Here are five tips to help ensure your wishes are carried out:
1. Find out if your adult daughter or adult granddaughter is freezing her eggs or intends to. Yes, this conversation can be awkward, but it isn’t about you becoming a grandparent or a great grandparent. If you plan to have the talk, do it privately and explain why.
2. Once you learn that egg freezing has happned or might, decide how you want to handle this in your estate plan. Children are not entitled to inherit anything from you. It’s up to you — or you and your spouse— to determine who’ll inherit your estate. If you’re married, you and your spouse need to talk about this.
3. Be specific in your estate documents. Sure, no one is entitled to a share of your estate, but do you want to leave someone out simply because of a legal definition?
4. Don’t settle for generic documents. Online estate plan forms do not, as a rule, let you change definitions of children, grandchildren or heirs. Using an estate lawyer helps you get the inheritance results you intend.

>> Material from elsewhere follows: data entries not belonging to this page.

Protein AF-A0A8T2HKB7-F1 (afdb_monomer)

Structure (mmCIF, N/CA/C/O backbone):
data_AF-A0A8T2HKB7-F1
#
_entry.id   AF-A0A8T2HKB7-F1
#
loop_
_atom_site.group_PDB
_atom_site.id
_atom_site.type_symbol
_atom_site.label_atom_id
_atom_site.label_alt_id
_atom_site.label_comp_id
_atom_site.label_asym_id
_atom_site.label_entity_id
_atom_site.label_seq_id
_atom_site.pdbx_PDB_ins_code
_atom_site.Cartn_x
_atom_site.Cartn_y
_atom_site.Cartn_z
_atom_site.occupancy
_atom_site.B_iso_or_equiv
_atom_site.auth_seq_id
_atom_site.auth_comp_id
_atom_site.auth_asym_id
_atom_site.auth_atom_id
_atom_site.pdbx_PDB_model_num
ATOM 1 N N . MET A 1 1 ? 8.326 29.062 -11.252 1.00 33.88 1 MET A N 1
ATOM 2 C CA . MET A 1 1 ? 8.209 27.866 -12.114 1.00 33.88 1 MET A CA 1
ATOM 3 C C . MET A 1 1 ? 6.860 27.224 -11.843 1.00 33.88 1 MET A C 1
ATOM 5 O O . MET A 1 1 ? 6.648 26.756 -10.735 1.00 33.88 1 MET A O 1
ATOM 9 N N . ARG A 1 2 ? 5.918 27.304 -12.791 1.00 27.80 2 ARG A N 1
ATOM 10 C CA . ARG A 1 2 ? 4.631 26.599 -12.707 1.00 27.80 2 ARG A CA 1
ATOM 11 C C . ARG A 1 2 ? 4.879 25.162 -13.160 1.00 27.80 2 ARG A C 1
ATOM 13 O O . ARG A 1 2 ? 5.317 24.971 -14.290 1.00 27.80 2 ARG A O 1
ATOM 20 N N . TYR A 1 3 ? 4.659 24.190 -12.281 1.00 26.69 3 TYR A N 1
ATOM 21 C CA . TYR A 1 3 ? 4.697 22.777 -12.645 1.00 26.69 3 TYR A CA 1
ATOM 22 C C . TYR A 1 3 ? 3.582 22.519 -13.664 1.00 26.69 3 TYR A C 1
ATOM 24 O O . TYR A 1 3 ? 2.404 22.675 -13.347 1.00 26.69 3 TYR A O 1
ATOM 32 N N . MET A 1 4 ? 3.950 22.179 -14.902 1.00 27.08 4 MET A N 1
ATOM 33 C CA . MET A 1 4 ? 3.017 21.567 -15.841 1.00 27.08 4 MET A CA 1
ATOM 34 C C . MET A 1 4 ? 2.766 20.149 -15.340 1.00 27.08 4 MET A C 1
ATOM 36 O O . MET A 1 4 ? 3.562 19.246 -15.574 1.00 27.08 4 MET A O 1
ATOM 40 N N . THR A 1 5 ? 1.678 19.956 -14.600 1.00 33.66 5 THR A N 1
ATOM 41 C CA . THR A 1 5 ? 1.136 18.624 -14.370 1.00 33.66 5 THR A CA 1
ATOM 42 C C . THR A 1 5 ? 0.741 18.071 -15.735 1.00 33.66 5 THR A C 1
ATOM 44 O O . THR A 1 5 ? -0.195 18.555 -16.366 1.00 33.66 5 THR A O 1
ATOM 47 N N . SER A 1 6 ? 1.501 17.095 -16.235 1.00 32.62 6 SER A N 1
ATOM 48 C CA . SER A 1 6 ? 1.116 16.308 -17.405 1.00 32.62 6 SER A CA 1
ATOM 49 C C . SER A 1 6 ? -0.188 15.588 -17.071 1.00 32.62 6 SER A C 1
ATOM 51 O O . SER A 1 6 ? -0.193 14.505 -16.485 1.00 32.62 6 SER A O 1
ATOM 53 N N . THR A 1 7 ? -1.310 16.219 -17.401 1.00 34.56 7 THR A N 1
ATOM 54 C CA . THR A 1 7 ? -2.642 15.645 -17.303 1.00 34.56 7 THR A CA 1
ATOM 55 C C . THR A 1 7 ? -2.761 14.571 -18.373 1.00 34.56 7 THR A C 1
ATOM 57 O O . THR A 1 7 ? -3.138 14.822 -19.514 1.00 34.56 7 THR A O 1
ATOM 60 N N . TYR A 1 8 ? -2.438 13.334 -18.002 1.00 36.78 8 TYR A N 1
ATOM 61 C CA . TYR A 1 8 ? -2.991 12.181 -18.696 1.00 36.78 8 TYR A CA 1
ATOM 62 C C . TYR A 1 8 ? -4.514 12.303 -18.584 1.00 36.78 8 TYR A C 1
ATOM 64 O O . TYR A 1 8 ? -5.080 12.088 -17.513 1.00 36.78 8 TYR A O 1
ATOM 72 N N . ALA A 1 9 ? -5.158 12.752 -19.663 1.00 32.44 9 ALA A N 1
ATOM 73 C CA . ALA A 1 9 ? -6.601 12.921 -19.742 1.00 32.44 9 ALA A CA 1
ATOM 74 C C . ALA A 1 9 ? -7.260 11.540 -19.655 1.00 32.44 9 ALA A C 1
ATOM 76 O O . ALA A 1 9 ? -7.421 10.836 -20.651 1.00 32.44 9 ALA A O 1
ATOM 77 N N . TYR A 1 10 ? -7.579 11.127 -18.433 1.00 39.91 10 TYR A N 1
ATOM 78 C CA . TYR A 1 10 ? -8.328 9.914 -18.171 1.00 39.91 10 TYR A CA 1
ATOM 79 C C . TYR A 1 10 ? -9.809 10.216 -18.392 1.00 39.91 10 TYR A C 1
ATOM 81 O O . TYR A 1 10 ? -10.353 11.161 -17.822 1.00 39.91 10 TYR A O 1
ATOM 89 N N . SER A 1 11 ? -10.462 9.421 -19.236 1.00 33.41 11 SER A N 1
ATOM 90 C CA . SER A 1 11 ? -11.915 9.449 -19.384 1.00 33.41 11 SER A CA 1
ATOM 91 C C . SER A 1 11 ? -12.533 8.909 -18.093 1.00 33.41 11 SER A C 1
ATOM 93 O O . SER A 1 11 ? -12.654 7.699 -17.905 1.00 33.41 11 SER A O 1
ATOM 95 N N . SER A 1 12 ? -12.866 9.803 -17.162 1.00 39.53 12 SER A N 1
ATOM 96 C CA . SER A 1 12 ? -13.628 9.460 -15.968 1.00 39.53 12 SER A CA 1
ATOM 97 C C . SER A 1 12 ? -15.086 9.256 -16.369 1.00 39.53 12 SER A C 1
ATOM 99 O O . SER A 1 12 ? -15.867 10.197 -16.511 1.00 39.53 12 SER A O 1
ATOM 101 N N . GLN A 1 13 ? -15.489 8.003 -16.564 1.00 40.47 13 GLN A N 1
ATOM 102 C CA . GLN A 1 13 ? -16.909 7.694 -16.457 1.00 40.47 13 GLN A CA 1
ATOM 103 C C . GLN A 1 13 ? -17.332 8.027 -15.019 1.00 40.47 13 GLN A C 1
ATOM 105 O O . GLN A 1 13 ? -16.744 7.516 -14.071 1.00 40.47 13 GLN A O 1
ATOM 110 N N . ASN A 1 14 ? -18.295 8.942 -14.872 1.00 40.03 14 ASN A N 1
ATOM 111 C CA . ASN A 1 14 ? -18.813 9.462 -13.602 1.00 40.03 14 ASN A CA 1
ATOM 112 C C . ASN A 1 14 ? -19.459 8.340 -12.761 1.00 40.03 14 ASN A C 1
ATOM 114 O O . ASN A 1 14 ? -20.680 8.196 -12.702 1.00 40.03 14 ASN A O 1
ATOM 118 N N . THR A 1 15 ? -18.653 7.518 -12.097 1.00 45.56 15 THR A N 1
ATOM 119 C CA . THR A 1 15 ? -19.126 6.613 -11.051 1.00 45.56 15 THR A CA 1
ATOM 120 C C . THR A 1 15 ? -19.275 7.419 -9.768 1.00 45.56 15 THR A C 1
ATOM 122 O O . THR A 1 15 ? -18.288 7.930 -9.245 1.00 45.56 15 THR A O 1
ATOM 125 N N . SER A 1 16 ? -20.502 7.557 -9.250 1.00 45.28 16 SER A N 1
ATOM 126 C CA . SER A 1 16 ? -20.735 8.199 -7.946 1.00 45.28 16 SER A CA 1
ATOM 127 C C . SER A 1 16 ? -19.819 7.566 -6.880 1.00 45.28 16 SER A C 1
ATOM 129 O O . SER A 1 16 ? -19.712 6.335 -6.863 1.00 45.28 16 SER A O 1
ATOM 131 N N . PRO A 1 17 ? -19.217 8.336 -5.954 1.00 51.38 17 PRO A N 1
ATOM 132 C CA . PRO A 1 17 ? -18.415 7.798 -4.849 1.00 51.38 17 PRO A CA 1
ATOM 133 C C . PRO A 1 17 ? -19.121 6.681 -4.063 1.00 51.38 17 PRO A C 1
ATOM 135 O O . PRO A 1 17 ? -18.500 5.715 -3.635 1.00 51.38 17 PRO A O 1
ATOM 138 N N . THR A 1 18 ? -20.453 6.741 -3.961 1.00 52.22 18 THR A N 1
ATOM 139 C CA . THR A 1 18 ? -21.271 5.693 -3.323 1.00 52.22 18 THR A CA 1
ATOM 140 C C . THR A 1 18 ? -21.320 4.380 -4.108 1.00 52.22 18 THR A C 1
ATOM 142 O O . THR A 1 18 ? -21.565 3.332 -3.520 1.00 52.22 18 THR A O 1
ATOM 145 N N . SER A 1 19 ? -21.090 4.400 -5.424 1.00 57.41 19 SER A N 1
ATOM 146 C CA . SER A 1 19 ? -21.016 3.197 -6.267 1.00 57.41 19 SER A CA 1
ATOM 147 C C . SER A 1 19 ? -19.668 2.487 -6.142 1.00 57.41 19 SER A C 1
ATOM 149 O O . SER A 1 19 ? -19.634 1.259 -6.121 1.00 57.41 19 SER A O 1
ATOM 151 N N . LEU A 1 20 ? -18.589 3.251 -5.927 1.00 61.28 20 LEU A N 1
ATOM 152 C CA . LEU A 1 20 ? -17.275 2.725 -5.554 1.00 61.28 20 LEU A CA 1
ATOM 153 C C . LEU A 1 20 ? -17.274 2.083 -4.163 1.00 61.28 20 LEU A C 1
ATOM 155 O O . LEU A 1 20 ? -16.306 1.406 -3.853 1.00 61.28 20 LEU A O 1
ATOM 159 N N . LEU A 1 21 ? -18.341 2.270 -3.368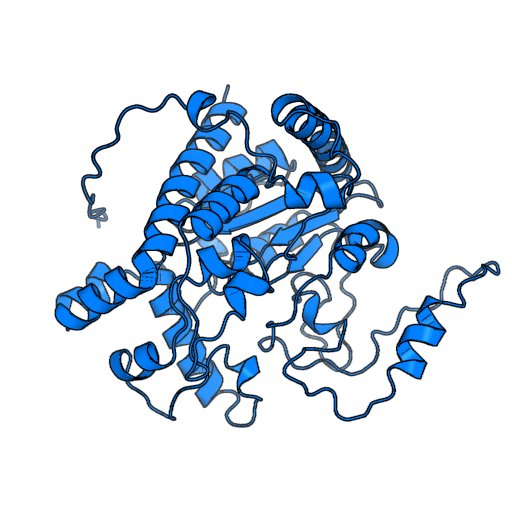 1.00 57.97 21 LEU A N 1
ATOM 160 C CA . LEU A 1 21 ? -18.490 1.830 -1.977 1.00 57.97 21 LEU A CA 1
ATOM 161 C C . LEU A 1 21 ? -19.559 0.722 -1.755 1.00 57.97 21 LEU A C 1
ATOM 163 O O . LEU A 1 21 ? -19.923 0.441 -0.611 1.00 57.97 21 LEU A O 1
ATOM 167 N N . LYS A 1 22 ? -20.005 0.002 -2.797 1.00 61.56 22 LYS A N 1
ATOM 168 C CA . LYS A 1 22 ? -20.921 -1.150 -2.640 1.00 61.56 22 LYS A CA 1
ATOM 169 C C . LYS A 1 22 ? -20.213 -2.516 -2.705 1.00 61.56 22 LYS A C 1
ATOM 171 O O . LYS A 1 22 ? -19.714 -2.894 -3.755 1.00 61.56 22 LYS A O 1
ATOM 176 N N . ASN A 1 23 ? -20.314 -3.278 -1.607 1.00 66.12 23 ASN A N 1
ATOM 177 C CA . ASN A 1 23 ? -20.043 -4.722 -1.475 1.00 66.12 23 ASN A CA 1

5. Be sure to bring up the subject with your estate lawyer. Don't expect that she or he has thought about it. Many lawyers haven’t considered the implications of egg freezing or discussed them with their clients. They may also think the standard legal definitions of children, grandchildren and heirs are sufficient for your will. If someone in your family has frozen her eggs or you think might, talk this out with your lawyer to be sure your estate instructions are as clear as necessary.